[Start of section]
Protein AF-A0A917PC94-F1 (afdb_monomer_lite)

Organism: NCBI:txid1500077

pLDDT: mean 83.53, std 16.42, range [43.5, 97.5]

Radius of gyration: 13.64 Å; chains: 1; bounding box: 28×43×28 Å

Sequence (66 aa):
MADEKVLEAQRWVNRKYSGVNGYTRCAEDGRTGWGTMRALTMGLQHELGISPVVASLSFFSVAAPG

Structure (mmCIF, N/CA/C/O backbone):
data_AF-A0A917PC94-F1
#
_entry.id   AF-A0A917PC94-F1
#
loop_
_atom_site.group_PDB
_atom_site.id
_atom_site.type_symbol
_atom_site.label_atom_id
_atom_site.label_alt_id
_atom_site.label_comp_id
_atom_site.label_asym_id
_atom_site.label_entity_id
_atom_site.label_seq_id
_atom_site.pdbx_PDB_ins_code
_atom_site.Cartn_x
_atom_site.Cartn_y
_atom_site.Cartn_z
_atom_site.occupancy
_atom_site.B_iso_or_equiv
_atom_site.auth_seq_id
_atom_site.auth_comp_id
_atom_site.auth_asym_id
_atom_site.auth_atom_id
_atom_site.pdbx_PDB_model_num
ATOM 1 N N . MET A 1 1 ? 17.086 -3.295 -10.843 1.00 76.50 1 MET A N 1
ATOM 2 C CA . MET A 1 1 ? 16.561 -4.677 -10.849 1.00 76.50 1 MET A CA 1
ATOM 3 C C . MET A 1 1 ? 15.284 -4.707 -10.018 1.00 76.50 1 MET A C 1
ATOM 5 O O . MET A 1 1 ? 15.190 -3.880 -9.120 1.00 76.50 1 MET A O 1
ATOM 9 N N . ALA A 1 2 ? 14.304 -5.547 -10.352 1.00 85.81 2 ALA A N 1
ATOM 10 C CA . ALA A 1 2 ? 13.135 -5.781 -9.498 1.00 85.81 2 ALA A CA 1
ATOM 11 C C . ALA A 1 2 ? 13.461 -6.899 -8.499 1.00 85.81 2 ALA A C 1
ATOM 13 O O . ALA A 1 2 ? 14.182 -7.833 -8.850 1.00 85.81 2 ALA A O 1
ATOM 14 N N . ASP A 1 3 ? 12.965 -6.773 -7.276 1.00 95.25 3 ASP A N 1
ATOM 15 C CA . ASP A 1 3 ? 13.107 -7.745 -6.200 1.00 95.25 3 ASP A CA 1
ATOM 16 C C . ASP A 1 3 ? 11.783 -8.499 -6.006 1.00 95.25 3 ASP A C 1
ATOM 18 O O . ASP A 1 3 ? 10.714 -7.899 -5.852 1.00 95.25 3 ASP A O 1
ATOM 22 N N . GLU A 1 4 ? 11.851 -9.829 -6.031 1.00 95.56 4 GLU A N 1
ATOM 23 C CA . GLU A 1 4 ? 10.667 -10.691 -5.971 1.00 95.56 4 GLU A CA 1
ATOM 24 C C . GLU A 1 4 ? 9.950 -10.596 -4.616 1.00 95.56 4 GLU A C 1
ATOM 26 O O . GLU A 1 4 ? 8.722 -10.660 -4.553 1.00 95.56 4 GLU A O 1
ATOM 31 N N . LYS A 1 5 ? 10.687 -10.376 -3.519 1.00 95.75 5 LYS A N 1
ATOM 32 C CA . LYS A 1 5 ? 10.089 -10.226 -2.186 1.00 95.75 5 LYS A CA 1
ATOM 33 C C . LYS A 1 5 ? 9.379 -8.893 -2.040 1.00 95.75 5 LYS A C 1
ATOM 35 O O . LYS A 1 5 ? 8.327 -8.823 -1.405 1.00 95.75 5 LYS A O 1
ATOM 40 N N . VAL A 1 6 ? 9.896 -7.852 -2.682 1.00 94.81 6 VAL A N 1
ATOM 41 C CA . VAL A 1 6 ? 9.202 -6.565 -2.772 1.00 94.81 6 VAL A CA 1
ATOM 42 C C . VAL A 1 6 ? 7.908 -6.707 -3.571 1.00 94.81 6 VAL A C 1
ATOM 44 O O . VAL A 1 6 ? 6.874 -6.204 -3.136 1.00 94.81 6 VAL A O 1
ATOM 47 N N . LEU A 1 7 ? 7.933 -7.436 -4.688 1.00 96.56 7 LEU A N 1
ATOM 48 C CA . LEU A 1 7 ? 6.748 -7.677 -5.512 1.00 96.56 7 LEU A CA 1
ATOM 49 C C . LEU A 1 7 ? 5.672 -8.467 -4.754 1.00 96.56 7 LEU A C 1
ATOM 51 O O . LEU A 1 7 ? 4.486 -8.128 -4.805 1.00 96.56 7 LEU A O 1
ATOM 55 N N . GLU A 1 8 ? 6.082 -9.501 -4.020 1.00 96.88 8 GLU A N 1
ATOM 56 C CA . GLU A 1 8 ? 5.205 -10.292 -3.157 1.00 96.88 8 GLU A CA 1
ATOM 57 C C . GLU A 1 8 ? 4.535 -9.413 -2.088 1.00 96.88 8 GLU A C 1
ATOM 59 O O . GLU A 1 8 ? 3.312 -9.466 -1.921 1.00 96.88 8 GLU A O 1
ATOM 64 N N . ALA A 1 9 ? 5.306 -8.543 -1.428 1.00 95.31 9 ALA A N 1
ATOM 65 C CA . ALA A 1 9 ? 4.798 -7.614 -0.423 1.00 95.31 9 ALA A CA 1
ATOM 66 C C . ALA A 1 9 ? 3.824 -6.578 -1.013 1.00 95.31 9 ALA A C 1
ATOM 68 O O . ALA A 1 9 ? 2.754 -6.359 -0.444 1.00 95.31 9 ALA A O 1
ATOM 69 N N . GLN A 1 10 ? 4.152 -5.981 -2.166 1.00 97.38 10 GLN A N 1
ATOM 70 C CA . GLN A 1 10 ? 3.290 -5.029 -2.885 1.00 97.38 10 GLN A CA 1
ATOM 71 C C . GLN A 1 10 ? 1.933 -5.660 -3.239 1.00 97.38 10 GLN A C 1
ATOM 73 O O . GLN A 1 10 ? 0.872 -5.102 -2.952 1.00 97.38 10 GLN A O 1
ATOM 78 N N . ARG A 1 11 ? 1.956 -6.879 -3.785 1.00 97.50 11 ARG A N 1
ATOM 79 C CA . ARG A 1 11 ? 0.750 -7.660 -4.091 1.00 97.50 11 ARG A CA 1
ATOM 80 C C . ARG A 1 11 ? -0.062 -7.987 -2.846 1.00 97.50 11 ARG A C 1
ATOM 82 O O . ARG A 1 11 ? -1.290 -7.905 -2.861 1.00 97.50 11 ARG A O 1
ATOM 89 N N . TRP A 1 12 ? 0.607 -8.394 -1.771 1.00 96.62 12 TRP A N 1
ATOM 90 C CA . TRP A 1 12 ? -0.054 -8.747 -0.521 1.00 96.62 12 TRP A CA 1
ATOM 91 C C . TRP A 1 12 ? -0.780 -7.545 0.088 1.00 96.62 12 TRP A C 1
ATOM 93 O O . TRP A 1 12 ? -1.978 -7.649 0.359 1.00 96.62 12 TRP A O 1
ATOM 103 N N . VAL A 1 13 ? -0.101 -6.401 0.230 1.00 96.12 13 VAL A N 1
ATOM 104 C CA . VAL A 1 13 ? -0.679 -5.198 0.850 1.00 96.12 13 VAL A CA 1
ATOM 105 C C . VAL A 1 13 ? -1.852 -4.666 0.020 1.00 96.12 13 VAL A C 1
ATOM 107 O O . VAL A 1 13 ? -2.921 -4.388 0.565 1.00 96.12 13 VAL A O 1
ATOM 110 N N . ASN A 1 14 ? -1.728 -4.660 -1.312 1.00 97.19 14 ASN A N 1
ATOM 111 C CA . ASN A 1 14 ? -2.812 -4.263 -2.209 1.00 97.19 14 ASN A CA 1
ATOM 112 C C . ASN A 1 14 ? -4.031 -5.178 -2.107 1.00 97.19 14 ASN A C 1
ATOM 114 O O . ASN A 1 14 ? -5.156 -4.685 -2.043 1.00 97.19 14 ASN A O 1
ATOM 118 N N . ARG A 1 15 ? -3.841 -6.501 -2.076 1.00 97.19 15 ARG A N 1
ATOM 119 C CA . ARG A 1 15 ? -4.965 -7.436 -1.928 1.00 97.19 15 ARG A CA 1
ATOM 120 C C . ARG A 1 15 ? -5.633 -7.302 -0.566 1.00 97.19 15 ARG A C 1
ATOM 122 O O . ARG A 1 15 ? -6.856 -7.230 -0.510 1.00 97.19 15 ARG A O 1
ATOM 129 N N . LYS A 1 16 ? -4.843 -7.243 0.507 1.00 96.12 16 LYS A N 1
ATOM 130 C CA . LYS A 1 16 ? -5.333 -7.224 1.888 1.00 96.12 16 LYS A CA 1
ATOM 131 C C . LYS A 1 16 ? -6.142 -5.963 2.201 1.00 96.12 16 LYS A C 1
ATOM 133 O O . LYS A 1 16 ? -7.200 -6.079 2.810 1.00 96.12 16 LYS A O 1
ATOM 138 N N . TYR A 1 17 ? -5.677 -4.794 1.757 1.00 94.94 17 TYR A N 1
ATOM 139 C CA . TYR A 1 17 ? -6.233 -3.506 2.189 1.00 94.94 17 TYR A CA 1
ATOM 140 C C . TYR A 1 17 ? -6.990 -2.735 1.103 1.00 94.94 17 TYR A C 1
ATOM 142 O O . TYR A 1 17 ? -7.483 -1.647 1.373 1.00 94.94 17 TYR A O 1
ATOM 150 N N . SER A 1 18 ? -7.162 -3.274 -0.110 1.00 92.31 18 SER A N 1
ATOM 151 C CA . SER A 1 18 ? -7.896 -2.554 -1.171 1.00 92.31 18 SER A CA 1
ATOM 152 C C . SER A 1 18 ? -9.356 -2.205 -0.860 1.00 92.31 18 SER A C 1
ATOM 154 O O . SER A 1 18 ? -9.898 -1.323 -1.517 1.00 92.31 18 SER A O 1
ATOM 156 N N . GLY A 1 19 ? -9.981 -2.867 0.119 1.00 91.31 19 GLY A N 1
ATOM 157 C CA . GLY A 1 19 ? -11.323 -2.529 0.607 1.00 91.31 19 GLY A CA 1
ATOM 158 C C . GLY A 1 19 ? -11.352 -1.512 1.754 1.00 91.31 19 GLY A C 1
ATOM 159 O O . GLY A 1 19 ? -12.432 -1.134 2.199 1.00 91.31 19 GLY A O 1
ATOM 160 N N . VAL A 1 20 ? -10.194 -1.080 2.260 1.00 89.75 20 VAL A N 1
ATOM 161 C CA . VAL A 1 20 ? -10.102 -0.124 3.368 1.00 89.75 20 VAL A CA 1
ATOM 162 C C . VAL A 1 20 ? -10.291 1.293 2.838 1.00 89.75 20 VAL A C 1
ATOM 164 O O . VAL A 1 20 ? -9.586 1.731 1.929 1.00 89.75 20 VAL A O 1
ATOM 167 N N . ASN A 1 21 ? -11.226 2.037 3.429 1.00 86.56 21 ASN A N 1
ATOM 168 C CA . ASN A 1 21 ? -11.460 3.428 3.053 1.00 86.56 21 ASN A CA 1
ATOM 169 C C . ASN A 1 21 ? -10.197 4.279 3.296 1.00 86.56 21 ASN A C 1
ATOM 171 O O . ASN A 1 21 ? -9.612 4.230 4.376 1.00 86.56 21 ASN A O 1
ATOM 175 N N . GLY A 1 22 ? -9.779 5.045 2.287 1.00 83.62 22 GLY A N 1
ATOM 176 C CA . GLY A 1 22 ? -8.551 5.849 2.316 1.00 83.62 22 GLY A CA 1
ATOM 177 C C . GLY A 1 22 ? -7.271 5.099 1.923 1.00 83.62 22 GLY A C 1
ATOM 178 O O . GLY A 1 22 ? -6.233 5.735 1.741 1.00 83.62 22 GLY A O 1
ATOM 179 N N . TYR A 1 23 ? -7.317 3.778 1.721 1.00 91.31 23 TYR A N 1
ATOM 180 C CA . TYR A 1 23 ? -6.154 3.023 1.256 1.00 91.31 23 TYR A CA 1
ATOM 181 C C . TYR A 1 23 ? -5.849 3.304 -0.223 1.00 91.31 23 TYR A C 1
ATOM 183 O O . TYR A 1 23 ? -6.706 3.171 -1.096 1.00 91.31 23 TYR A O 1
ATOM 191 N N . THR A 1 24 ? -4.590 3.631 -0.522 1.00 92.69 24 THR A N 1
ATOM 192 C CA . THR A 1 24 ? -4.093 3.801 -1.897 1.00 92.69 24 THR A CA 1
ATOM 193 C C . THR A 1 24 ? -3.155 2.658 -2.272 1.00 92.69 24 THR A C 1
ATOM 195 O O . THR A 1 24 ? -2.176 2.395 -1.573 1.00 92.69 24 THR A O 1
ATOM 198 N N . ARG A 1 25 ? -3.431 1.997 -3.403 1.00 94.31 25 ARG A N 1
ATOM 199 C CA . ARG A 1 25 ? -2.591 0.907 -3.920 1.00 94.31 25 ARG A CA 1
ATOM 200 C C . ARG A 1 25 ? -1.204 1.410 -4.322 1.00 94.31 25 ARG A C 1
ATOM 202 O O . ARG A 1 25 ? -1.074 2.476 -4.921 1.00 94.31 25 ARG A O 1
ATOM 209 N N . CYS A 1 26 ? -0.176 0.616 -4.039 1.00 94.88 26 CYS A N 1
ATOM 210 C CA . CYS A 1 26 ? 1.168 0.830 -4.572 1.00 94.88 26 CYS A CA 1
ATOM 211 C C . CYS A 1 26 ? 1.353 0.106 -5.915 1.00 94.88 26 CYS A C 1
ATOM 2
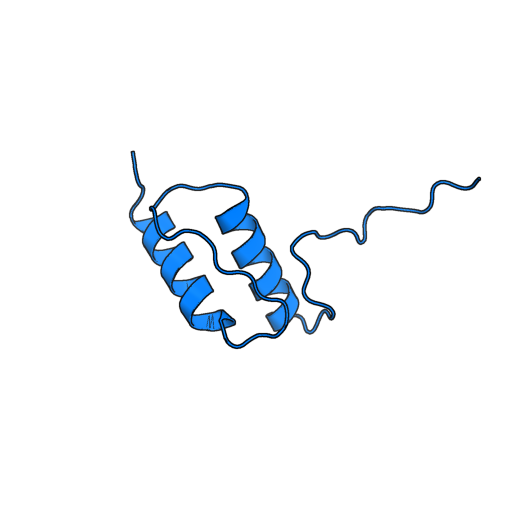13 O O . CYS A 1 26 ? 0.597 -0.810 -6.243 1.00 94.88 26 CYS A O 1
ATOM 215 N N . ALA A 1 27 ? 2.354 0.520 -6.698 1.00 96.00 27 ALA A N 1
ATOM 216 C CA . ALA A 1 27 ? 2.752 -0.211 -7.898 1.00 96.00 27 ALA A CA 1
ATOM 217 C C . ALA A 1 27 ? 3.313 -1.591 -7.517 1.00 96.00 27 ALA A C 1
ATOM 219 O O . ALA A 1 27 ? 3.996 -1.715 -6.505 1.00 96.00 27 ALA A O 1
ATOM 220 N N . GLU A 1 28 ? 3.024 -2.610 -8.325 1.00 96.31 28 GLU A N 1
ATOM 221 C CA . GLU A 1 28 ? 3.491 -3.993 -8.145 1.00 96.31 28 GLU A CA 1
ATOM 222 C C . GLU A 1 28 ? 4.620 -4.288 -9.137 1.00 96.31 28 GLU A C 1
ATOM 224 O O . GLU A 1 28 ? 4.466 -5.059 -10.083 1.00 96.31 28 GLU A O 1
[End of section]
[THE TASK] Working from the data above, extract solely the lines from the one containing "ATOM 11 C C" through the one containing "ATOM 32 C CA", exactly as they appear, both included.

[WRITTEN RESPONSE]
ATOM 11 C C . ALA A 1 2 ? 13.461 -6.899 -8.499 1.00 85.81 2 ALA A C 1
ATOM 13 O O . ALA A 1 2 ? 14.182 -7.833 -8.850 1.00 85.81 2 ALA A O 1
ATOM 14 N N . ASP A 1 3 ? 12.965 -6.773 -7.276 1.00 95.25 3 ASP A N 1
ATOM 15 C CA . ASP A 1 3 ? 13.107 -7.745 -6.200 1.00 95.25 3 ASP A CA 1
ATOM 16 C C . ASP A 1 3 ? 11.783 -8.499 -6.006 1.00 95.25 3 ASP A C 1
ATOM 18 O O . ASP A 1 3 ? 10.714 -7.899 -5.852 1.00 95.25 3 ASP A O 1
ATOM 22 N N . GLU A 1 4 ? 11.851 -9.829 -6.031 1.00 95.56 4 GLU A N 1
ATOM 23 C CA . GLU A 1 4 ? 10.667 -10.691 -5.971 1.00 95.56 4 GLU A CA 1
ATOM 24 C C . GLU A 1 4 ? 9.950 -10.596 -4.616 1.00 95.56 4 GLU A C 1
ATOM 26 O O . GLU A 1 4 ? 8.722 -10.660 -4.553 1.00 95.56 4 GLU A O 1
ATOM 31 N N . LYS A 1 5 ? 10.687 -10.376 -3.519 1.00 95.75 5 LYS A N 1
ATOM 32 C CA . LYS A 1 5 ? 10.089 -10.226 -2.186 1.00 95.75 5 LYS A CA 1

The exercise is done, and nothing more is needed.